Exercise ▸ Search the data for the word "melanogaster" and copy each line that has it.

(Items listed in a dataset)
────────────────────

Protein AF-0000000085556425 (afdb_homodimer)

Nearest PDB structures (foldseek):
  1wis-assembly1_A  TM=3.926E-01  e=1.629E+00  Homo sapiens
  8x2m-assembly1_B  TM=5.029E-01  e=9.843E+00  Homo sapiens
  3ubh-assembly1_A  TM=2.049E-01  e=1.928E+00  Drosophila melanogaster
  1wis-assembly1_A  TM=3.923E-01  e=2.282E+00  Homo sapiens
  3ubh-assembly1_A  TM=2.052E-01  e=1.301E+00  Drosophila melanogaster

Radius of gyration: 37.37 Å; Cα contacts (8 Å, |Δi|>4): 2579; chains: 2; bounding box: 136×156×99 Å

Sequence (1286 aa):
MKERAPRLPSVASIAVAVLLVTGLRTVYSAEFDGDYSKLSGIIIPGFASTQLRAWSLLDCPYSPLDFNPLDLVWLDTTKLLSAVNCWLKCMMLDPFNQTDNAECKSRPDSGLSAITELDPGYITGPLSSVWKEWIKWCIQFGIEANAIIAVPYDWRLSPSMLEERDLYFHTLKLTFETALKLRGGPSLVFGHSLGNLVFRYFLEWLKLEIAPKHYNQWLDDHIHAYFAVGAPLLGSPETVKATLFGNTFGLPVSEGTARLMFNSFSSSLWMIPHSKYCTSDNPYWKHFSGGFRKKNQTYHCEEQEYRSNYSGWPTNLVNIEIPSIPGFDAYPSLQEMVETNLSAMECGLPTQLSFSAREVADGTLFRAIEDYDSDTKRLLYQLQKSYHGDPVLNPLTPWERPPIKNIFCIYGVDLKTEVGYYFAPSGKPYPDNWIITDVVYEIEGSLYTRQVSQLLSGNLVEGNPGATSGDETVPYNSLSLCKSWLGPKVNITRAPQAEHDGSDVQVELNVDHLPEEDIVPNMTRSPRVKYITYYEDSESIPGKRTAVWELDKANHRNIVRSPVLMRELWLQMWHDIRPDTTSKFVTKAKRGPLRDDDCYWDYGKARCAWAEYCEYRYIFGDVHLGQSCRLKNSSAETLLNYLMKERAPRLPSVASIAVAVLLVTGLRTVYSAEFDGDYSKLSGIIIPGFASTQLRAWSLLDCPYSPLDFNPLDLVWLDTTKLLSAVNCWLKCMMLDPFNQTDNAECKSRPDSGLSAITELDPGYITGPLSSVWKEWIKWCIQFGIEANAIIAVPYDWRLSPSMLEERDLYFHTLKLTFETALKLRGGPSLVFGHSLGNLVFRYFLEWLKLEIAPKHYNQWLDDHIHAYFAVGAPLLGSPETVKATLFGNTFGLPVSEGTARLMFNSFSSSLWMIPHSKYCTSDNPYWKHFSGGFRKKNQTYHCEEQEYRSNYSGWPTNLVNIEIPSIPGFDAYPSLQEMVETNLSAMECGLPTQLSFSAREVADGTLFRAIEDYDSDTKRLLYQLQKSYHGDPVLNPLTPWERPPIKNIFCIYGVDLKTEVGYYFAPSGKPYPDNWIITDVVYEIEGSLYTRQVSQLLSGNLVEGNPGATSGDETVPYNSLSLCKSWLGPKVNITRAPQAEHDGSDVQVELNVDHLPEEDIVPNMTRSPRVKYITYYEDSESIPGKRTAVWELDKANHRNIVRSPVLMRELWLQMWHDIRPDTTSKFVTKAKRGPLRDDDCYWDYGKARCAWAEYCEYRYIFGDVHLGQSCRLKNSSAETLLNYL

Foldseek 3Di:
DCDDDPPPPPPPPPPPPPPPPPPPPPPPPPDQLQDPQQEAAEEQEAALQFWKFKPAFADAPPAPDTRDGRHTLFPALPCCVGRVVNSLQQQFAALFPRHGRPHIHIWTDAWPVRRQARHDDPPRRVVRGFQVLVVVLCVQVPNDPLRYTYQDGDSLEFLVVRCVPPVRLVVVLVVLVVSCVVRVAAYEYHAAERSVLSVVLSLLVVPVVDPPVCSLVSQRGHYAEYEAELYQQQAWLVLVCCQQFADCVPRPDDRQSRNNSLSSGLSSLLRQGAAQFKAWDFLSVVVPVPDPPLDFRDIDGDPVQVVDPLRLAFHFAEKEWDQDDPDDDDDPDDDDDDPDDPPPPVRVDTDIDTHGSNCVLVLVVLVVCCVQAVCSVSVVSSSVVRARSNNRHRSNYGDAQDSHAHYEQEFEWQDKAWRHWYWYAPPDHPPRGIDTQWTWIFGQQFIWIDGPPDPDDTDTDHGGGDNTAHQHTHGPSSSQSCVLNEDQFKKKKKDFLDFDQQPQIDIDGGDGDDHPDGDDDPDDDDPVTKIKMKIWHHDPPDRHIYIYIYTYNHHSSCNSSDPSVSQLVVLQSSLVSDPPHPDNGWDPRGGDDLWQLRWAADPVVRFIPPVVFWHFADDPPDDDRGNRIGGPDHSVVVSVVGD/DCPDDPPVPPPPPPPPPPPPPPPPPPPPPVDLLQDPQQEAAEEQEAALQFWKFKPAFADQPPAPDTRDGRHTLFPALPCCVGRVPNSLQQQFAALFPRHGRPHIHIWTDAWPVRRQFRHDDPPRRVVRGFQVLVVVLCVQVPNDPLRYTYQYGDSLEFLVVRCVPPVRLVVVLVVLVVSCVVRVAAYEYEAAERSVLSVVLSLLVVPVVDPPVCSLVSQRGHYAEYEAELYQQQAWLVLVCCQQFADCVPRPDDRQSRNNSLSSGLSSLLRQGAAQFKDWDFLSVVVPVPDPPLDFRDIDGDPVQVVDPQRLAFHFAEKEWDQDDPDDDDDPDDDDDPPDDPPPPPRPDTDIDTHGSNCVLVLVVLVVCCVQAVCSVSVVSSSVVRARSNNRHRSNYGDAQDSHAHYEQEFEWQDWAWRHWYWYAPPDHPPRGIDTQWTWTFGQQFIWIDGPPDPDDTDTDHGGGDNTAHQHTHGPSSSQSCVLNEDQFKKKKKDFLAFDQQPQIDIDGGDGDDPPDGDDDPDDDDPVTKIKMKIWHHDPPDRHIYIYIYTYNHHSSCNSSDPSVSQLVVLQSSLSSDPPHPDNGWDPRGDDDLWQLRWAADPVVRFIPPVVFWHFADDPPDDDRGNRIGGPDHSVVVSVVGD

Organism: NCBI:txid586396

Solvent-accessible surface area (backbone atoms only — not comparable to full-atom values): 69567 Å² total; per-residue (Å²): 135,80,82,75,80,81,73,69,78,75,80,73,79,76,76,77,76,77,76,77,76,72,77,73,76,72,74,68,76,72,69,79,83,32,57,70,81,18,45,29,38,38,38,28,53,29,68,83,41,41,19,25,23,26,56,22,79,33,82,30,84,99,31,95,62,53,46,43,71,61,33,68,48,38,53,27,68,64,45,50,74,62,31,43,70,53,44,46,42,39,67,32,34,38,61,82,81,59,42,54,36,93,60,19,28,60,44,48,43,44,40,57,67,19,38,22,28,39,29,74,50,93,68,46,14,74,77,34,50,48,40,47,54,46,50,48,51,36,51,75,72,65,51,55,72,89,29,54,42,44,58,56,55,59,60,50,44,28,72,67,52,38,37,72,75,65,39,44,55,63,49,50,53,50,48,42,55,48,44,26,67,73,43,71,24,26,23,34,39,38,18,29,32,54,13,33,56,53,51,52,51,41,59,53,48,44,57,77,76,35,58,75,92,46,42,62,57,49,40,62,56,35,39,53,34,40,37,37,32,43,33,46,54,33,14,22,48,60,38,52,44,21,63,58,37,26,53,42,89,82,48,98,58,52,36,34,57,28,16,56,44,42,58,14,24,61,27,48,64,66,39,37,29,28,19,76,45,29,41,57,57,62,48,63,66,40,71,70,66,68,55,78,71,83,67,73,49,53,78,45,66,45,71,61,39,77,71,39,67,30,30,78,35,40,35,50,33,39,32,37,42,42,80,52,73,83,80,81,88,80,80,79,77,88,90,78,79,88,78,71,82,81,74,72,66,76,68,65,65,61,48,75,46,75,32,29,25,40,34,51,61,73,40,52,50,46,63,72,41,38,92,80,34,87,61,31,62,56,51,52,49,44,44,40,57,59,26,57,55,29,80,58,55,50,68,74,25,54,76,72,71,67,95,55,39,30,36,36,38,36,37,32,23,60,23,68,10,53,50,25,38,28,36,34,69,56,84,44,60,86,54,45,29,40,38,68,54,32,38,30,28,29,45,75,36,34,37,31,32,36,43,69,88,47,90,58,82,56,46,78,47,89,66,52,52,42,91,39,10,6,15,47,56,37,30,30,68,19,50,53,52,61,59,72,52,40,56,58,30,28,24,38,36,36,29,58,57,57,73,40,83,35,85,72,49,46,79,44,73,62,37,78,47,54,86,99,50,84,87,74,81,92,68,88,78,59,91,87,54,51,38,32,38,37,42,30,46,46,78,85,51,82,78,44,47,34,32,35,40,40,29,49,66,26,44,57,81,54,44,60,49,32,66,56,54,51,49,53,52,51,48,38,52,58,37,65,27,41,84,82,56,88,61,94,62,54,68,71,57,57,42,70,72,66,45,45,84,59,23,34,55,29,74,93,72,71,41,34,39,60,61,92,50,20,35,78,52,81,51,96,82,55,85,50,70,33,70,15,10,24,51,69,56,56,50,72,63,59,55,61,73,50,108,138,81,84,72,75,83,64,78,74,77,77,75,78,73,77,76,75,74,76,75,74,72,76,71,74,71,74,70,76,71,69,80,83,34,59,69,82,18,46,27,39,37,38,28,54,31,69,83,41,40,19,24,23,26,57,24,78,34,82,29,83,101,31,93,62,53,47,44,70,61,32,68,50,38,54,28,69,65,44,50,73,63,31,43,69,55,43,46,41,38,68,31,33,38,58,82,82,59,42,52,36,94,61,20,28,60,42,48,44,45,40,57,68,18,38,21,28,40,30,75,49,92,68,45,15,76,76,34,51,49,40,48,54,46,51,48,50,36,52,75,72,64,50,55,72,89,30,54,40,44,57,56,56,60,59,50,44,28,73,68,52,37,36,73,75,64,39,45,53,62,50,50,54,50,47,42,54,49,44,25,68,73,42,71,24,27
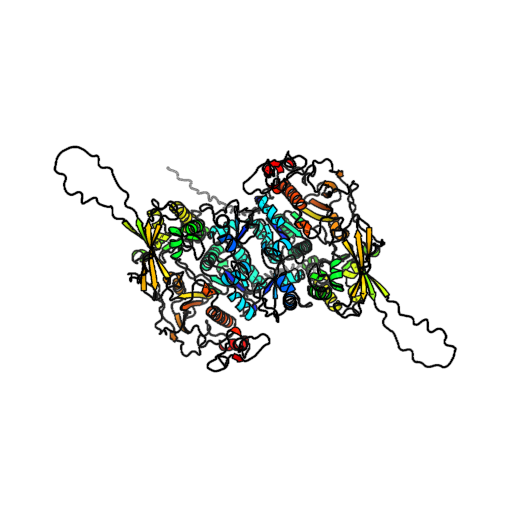,23,34,38,40,19,29,32,53,13,35,57,53,49,52,50,39,59,53,47,44,57,78,75,36,59,73,90,47,42,63,57,50,42,63,57,36,38,53,34,40,37,36,31,43,34,48,55,35,13,22,50,61,38,52,44,20,62,57,38,26,52,42,87,81,48,98,59,50,37,34,57,28,16,55,43,44,58,14,24,62,26,48,64,66,38,37,31,29,19,75,46,29,42,58,59,62,46,62,65,40,71,70,65,69,57,79,70,83,66,74,48,54,78,45,64,44,72,61,38,77,68,39,69,29,30,77,36,41,34,53,34,38,31,37,44,42,82,53,74,82,79,82,86,80,80,83,79,84,88,76,78,89,81,74,81,83,72,76,70,78,72,65,66,62,49,76,44,74,33,30,26,40,35,51,61,74,40,52,51,47,61,72,41,40,92,80,35,86,63,31,62,56,52,50,50,43,44,40,57,59,27,55,55,29,80,58,54,52,67,76,26,54,77,72,72,67,94,56,39,32,36,38,39,35,38,32,22,61,22,68,10,52,51,26,38,28,36,32,70,56,85,44,61,85,56,44,30,39,39,66,53,32,40,30,28,29,43,76,35,35,37,30,32,34,43,68,88,46,91,57,83,57,46,78,48,87,67,52,52,43,92,40,10,6,15,46,56,36,31,31,67,18,49,53,50,62,60,70,53,40,56,58,29,27,26,38,36,38,30,58,58,57,75,41,84,35,83,72,48,46,79,45,74,61,38,78,47,54,86,97,51,83,88,74,82,93,69,89,76,60,91,88,55,51,38,31,38,37,41,30,48,50,70,82,48,84,78,44,46,34,34,36,40,42,30,50,67,26,44,58,81,52,44,59,49,32,65,56,54,50,51,53,51,50,48,40,52,58,39,65,24,42,83,84,56,87,61,94,63,53,68,72,57,56,43,70,74,66,45,44,84,59,23,34,55,29,74,93,73,71,39,34,39,62,63,91,51,18,34,77,52,81,52,94,82,56,85,49,69,34,69,15,10,25,51,68,56,56,51,72,62,60,53,61,75,52,107

Structure (mmCIF, N/CA/C/O backbone):
data_AF-0000000085556425-model_v1
#
loop_
_entity.id
_entity.type
_entity.pdbx_description
1 polymer 'Phospholipid--sterol O-acyltransferase'
#
loop_
_atom_site.group_PDB
_atom_site.id
_atom_site.type_symbol
_atom_site.label_atom_id
_atom_site.label_alt_id
_atom_site.label_comp_id
_atom_site.label_asym_id
_atom_site.label_entity_id
_atom_site.label_seq_id
_atom_site.pdbx_PDB_ins_code
_atom_site.Cartn_x
_atom_site.Cartn_y
_atom_site.Cartn_z
_atom_site.occupancy
_atom_site.B_iso_or_equiv
_atom_site.auth_seq_id
_atom_site.auth_comp_id
_atom_site.auth_asym_id
_atom_site.auth_atom_id
_atom_site.pdbx_PDB_model_num
ATOM 1 N N . MET A 1 1 ? -92.5 19.688 24.891 1 22.75 1 MET A N 1
ATOM 2 C CA . MET A 1 1 ? -92.25 18.422 25.594 1 22.75 1 MET A CA 1
ATOM 3 C C . MET A 1 1 ? -91.062 17.672 24.969 1 22.75 1 MET A C 1
ATOM 5 O O . MET A 1 1 ? -91.25 17.031 23.922 1 22.75 1 MET A O 1
ATOM 9 N N . LYS A 1 2 ? -90 18.234 25.062 1 21.91 2 LYS A N 1
ATOM 10 C CA . LYS A 1 2 ? -88.812 18.609 24.312 1 21.91 2 LYS A CA 1
ATOM 11 C C . LYS A 1 2 ? -87.75 17.516 24.359 1 21.91 2 LYS A C 1
ATOM 13 O O . LYS A 1 2 ? -86.938 17.438 25.281 1 21.91 2 LYS A O 1
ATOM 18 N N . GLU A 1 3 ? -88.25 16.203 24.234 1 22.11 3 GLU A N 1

────────────────────

Your response ▸
  3ubh-assembly1_A  TM=2.049E-01  e=1.928E+00  Drosophila melanogaster
  3ubh-assembly1_A  TM=2.052E-01  e=1.301E+00  Drosophila melanogaster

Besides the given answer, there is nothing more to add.